--- Task requirements ---
A stretch of the entries below is to be set down exactly, running from the line with "ATOM 47 C CA" through the line with "ATOM 57 C C", both included, and no other line.
─── Data for review ───
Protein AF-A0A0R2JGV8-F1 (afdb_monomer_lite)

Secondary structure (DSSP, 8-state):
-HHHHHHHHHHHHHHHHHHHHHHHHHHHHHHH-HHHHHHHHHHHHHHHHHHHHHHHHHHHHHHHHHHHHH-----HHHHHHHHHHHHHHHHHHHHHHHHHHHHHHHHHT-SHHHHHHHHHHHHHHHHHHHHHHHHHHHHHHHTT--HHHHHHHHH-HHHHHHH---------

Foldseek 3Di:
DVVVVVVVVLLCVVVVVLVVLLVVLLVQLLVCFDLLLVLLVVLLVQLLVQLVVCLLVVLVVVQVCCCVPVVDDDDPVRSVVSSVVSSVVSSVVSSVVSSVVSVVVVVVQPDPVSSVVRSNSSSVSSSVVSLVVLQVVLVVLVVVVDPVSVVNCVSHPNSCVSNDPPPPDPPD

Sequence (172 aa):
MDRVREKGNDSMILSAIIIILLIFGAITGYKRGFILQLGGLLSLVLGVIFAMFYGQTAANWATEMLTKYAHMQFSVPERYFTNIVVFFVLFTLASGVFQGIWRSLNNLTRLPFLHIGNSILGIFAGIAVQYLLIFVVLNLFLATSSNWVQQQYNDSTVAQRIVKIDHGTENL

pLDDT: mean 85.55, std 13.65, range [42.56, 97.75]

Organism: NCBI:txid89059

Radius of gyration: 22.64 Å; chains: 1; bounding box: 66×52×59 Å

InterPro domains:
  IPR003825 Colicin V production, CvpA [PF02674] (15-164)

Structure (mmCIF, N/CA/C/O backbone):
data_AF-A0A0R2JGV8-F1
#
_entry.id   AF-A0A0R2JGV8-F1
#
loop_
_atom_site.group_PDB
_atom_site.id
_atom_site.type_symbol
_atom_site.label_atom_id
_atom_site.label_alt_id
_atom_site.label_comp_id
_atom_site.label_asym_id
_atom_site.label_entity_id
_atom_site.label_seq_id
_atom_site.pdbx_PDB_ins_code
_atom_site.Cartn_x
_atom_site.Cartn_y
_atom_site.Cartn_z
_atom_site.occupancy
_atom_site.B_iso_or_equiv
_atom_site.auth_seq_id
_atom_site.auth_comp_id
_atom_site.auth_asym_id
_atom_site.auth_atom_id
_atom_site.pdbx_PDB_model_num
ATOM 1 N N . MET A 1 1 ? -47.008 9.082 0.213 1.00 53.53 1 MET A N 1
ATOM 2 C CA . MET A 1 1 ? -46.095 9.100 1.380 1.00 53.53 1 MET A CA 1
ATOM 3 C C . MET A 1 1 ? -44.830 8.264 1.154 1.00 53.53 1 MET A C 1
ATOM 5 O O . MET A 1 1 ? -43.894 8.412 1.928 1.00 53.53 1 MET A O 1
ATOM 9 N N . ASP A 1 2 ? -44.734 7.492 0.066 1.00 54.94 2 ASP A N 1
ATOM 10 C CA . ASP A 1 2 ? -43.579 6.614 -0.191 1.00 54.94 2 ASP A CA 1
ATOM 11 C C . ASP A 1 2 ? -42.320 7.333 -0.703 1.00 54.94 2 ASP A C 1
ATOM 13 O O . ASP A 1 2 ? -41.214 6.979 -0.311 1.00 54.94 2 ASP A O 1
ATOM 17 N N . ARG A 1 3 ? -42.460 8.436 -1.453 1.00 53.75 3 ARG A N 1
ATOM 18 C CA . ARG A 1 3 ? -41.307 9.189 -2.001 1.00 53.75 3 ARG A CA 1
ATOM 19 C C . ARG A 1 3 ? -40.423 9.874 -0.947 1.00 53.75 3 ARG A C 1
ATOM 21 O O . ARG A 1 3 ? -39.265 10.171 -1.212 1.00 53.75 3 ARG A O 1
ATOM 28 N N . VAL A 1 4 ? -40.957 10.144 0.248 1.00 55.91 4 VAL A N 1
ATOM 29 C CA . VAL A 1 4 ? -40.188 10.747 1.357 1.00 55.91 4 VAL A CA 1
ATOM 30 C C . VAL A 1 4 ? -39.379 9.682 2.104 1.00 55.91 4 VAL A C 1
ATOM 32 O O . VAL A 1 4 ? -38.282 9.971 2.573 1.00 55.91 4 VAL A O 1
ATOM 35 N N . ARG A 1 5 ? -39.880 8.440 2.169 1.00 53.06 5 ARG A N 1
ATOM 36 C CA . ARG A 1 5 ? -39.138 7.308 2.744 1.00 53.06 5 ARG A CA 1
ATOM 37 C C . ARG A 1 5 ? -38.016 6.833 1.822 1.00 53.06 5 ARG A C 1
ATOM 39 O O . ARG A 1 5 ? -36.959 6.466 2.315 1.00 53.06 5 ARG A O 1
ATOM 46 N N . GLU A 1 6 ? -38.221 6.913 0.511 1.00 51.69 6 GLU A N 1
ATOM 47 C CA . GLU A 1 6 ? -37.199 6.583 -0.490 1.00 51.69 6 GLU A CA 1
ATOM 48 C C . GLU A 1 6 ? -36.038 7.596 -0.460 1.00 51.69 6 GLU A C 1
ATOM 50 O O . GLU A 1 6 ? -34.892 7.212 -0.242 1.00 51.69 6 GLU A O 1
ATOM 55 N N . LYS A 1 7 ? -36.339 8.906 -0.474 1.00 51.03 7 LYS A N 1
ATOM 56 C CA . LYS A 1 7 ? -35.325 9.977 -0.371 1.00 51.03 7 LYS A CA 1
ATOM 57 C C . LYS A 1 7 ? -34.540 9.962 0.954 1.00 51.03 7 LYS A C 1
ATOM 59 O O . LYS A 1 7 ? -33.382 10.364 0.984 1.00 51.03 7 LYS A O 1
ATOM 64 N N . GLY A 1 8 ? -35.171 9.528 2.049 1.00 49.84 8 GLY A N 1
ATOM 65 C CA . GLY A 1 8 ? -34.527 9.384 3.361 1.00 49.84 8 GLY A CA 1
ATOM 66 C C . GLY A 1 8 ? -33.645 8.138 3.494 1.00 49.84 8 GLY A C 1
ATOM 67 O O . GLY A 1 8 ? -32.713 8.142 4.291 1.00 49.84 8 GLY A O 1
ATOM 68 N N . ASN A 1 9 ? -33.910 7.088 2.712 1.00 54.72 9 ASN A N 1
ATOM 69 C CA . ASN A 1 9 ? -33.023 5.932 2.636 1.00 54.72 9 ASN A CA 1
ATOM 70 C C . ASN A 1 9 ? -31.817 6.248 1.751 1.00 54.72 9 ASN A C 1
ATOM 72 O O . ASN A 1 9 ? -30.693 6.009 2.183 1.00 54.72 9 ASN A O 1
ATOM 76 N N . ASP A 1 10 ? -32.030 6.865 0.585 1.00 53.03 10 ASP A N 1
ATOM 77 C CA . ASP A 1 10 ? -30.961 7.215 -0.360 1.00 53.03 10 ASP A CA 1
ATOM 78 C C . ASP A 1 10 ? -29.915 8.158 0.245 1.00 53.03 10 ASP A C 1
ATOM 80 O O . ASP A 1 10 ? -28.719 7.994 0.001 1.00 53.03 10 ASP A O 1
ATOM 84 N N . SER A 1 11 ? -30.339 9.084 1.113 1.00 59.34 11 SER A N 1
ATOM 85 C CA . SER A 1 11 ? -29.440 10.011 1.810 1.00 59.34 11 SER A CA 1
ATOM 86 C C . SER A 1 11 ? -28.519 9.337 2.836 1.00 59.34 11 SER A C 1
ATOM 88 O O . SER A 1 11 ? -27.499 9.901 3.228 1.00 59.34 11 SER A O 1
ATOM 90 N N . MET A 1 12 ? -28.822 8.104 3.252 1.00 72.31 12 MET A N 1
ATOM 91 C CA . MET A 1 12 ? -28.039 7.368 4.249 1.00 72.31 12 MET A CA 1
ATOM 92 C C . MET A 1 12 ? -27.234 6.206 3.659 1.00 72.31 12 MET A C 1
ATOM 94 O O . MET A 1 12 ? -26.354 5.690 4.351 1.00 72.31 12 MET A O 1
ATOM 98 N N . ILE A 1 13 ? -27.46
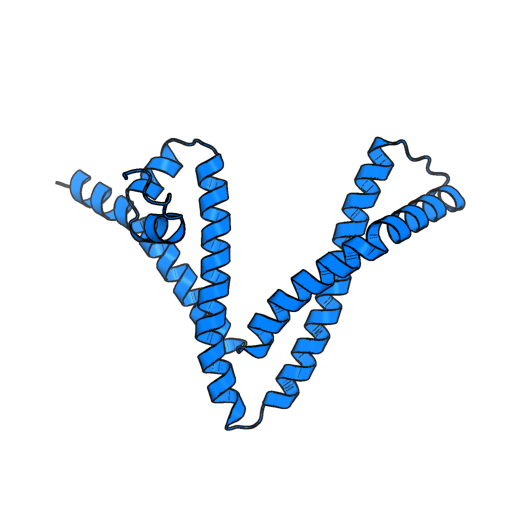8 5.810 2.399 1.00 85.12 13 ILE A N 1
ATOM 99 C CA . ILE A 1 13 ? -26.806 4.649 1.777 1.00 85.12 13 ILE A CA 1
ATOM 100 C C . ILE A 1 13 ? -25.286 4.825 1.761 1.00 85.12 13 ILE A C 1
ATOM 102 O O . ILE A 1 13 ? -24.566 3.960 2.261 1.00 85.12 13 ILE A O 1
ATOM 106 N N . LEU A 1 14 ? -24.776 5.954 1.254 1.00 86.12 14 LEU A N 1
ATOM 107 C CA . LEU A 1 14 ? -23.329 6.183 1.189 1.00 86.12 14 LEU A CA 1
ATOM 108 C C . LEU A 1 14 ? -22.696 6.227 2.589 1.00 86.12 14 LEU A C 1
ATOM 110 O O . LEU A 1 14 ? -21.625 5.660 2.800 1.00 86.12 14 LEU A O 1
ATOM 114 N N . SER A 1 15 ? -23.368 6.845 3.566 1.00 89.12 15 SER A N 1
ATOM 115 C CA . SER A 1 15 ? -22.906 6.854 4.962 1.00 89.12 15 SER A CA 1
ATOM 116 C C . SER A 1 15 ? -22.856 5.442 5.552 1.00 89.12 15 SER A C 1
───
--- Output of the exercise ---
ATOM 47 C CA . GLU A 1 6 ? -37.199 6.583 -0.490 1.00 51.69 6 GLU A CA 1
ATOM 48 C C . GLU A 1 6 ? -36.038 7.596 -0.460 1.00 51.69 6 GLU A C 1
ATOM 50 O O . GLU A 1 6 ? -34.892 7.212 -0.242 1.00 51.69 6 GLU A O 1
ATOM 55 N N . LYS A 1 7 ? -36.339 8.906 -0.474 1.00 51.03 7 LYS A N 1
ATOM 56 C CA . LYS A 1 7 ? -35.325 9.977 -0.371 1.00 51.03 7 LYS A CA 1
ATOM 57 C C . LYS A 1 7 ? -34.540 9.962 0.954 1.00 51.03 7 LYS A C 1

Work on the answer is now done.